“So there it is. Religious documents that go back fifteen hundred years, an Aramaic scroll that made the British government go half out of its collective mind in the middle of the war, and a confession written on a parchment two thousand years ago that contains God only knows what. That vault’s caused more violence than I want to think about. If what my father says is true, those documents, that scroll—the parchment, most of all—could alter a large part of history.”

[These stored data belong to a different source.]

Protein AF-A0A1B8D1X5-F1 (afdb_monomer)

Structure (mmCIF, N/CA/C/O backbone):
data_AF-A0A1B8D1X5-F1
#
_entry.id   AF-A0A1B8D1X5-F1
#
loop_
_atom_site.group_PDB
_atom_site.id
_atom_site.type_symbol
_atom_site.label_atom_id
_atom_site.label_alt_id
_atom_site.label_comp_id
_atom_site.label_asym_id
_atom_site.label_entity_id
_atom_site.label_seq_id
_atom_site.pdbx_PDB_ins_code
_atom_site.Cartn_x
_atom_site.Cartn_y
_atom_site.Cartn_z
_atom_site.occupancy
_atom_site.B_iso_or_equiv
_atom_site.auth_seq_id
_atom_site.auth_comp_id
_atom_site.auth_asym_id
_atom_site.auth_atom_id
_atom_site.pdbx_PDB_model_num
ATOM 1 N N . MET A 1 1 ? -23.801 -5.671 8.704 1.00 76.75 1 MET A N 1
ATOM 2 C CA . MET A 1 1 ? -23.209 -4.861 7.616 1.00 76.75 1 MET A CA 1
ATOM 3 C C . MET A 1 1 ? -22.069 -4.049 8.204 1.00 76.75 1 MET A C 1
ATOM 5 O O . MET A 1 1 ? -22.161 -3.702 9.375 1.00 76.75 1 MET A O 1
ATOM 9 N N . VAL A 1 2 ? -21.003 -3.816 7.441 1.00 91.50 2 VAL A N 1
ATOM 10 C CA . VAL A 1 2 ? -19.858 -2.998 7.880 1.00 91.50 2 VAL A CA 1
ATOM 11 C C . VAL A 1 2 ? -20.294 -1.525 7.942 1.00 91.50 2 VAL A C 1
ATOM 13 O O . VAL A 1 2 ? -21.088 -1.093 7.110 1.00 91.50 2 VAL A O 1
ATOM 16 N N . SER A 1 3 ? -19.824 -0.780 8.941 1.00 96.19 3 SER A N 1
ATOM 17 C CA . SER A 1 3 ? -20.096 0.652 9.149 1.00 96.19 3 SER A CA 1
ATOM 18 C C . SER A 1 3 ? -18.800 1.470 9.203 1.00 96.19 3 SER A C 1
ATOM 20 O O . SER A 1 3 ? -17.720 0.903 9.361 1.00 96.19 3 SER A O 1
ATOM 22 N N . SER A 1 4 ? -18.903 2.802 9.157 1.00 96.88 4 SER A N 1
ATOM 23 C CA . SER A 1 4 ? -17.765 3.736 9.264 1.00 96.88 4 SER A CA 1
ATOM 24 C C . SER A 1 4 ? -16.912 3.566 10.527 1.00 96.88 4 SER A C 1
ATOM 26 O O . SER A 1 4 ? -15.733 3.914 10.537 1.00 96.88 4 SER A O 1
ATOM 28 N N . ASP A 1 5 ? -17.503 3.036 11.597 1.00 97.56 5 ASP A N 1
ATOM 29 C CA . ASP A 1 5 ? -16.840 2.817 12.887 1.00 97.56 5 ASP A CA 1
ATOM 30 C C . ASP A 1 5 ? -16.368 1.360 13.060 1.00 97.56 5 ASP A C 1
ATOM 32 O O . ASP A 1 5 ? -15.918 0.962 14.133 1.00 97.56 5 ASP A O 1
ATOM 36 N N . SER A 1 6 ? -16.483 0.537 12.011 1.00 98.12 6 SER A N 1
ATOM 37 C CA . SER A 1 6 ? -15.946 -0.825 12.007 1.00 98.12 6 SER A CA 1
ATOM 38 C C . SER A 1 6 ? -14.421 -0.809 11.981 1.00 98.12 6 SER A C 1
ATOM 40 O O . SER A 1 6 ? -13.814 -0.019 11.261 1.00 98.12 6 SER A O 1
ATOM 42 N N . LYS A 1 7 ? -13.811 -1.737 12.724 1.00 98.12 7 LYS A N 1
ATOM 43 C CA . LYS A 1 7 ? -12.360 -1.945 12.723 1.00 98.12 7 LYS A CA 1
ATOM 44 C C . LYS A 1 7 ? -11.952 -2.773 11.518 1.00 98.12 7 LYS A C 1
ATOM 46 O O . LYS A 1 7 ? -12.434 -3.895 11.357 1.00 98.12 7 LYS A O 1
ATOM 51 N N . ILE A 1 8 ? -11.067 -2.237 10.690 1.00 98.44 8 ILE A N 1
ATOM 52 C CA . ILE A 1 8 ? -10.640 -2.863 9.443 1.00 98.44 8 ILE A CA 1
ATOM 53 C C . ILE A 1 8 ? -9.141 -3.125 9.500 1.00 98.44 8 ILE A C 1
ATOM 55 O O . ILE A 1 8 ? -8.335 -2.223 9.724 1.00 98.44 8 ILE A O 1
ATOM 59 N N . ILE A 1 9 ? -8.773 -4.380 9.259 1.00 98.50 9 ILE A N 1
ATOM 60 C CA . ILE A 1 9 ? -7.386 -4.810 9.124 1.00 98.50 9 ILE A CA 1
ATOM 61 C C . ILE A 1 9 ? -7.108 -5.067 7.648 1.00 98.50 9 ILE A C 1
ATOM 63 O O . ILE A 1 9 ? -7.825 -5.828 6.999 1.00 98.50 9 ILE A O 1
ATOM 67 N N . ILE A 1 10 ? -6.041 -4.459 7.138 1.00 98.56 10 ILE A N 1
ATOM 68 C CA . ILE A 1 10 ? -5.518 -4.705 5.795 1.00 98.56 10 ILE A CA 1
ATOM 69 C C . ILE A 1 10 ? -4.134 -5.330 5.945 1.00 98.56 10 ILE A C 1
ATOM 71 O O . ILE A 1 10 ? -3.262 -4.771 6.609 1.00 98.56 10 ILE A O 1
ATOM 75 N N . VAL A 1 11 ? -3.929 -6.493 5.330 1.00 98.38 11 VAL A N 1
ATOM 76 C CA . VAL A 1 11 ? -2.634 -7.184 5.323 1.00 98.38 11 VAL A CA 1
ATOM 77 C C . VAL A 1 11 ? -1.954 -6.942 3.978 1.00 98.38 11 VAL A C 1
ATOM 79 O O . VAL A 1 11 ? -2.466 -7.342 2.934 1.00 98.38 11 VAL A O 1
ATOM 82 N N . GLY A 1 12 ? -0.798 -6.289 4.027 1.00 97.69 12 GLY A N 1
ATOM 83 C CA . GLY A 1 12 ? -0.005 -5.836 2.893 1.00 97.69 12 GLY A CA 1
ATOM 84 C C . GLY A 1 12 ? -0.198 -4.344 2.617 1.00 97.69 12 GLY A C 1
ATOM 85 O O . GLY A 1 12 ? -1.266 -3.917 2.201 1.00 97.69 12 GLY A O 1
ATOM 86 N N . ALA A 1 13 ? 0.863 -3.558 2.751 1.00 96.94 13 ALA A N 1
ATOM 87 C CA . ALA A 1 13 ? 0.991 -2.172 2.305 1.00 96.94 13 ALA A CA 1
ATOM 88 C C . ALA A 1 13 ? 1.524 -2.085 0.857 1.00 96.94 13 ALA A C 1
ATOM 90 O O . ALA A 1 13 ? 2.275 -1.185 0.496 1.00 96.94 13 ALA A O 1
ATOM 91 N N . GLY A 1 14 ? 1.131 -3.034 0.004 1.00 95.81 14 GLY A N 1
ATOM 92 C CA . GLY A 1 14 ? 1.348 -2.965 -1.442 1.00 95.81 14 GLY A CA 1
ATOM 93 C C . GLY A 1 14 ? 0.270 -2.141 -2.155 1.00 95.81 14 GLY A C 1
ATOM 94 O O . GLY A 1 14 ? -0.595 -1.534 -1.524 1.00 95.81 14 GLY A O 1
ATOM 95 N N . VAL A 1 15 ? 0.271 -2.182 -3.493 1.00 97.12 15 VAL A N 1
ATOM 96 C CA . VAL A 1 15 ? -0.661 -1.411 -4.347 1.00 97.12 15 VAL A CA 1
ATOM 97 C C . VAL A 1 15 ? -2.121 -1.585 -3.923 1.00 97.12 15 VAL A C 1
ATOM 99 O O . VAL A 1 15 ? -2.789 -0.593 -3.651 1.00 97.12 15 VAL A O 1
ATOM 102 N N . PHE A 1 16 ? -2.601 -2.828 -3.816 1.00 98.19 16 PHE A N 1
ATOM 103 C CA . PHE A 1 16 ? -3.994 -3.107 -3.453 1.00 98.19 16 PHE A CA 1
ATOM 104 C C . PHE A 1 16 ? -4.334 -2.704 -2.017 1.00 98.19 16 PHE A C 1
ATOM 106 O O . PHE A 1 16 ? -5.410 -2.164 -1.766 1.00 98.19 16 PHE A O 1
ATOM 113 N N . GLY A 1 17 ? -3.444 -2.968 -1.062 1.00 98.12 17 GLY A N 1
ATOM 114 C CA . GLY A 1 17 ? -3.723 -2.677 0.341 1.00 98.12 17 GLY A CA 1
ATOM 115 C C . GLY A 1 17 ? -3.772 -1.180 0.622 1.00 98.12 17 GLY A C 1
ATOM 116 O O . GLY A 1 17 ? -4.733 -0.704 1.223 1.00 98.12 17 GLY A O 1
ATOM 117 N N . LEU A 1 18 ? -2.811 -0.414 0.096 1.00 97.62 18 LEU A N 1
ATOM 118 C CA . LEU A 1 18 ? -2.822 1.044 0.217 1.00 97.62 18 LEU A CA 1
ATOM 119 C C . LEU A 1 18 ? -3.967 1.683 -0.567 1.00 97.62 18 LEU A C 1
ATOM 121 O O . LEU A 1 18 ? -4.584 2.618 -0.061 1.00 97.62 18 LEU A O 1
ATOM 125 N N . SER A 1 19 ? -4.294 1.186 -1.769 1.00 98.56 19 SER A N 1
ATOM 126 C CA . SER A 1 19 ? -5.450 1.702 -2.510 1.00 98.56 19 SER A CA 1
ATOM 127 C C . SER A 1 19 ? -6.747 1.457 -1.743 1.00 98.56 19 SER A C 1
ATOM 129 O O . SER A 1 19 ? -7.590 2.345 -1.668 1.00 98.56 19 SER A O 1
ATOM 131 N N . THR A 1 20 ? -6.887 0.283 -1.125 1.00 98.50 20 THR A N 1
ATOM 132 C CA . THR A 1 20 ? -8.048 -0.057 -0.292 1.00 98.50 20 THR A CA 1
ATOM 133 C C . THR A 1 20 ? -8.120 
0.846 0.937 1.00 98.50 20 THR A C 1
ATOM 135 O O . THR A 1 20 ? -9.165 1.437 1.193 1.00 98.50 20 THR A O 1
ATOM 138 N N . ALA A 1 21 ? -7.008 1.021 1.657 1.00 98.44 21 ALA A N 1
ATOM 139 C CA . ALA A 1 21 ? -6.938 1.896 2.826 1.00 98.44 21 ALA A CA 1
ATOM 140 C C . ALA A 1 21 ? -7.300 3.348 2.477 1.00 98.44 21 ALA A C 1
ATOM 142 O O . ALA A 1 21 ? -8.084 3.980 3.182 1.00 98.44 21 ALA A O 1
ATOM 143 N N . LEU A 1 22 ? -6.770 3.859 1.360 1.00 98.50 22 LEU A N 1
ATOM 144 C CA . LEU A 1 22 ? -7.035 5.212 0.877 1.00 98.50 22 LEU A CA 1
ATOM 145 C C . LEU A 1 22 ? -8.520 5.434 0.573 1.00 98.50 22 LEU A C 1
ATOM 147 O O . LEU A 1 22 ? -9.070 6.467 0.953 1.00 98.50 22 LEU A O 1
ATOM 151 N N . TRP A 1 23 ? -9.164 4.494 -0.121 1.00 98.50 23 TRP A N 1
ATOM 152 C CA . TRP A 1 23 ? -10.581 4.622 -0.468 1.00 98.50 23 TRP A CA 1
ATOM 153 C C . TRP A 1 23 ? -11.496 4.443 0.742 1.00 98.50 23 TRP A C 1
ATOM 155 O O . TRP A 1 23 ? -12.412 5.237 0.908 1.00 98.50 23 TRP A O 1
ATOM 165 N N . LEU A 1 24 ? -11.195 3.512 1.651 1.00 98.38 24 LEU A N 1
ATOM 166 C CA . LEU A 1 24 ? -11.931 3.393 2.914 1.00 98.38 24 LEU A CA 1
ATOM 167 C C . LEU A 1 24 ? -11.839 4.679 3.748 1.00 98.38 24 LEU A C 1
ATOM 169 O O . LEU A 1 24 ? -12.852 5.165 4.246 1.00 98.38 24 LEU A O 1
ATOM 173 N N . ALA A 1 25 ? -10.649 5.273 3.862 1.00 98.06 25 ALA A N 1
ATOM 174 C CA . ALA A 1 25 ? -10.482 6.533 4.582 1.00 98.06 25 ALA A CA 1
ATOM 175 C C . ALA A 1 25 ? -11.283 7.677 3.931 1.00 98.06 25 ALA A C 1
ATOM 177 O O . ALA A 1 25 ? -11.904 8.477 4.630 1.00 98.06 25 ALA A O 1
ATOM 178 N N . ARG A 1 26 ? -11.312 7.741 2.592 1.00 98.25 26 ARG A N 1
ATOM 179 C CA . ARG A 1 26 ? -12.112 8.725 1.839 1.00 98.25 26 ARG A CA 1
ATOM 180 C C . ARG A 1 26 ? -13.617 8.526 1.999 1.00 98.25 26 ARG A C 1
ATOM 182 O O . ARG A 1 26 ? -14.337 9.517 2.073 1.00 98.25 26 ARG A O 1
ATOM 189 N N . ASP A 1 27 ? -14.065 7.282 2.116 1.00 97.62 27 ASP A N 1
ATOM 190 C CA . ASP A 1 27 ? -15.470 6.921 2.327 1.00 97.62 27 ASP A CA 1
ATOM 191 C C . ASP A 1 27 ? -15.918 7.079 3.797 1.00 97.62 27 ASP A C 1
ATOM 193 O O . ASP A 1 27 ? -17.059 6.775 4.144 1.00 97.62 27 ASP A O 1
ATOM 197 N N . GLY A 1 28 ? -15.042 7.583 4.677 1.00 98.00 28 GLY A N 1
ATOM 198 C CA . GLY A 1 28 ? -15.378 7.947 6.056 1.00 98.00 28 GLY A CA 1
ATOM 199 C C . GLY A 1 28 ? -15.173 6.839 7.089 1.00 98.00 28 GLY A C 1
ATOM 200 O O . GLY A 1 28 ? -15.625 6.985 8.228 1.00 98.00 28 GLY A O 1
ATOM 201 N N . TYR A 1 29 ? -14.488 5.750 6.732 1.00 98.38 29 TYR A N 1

  Barbara leaned back in the chair, her brown eyes leveled at him. She watched him without replying for several moments. “That seems highly unlikely. Documents are unearthed every day. History doesn’t change,” she said simply.

  “Have you ever heard of something called the Filioque Clause?”

  “Certainly. It was incorporated in the Nicene Creed. It was the first issue that separated the Western and Eastern church. The debate went on for hundreds of years, and led to the Photian schism in … the ninth century. I think. Which in turn brought about the schism of 1054. The issue ultimately became papal infallibility.”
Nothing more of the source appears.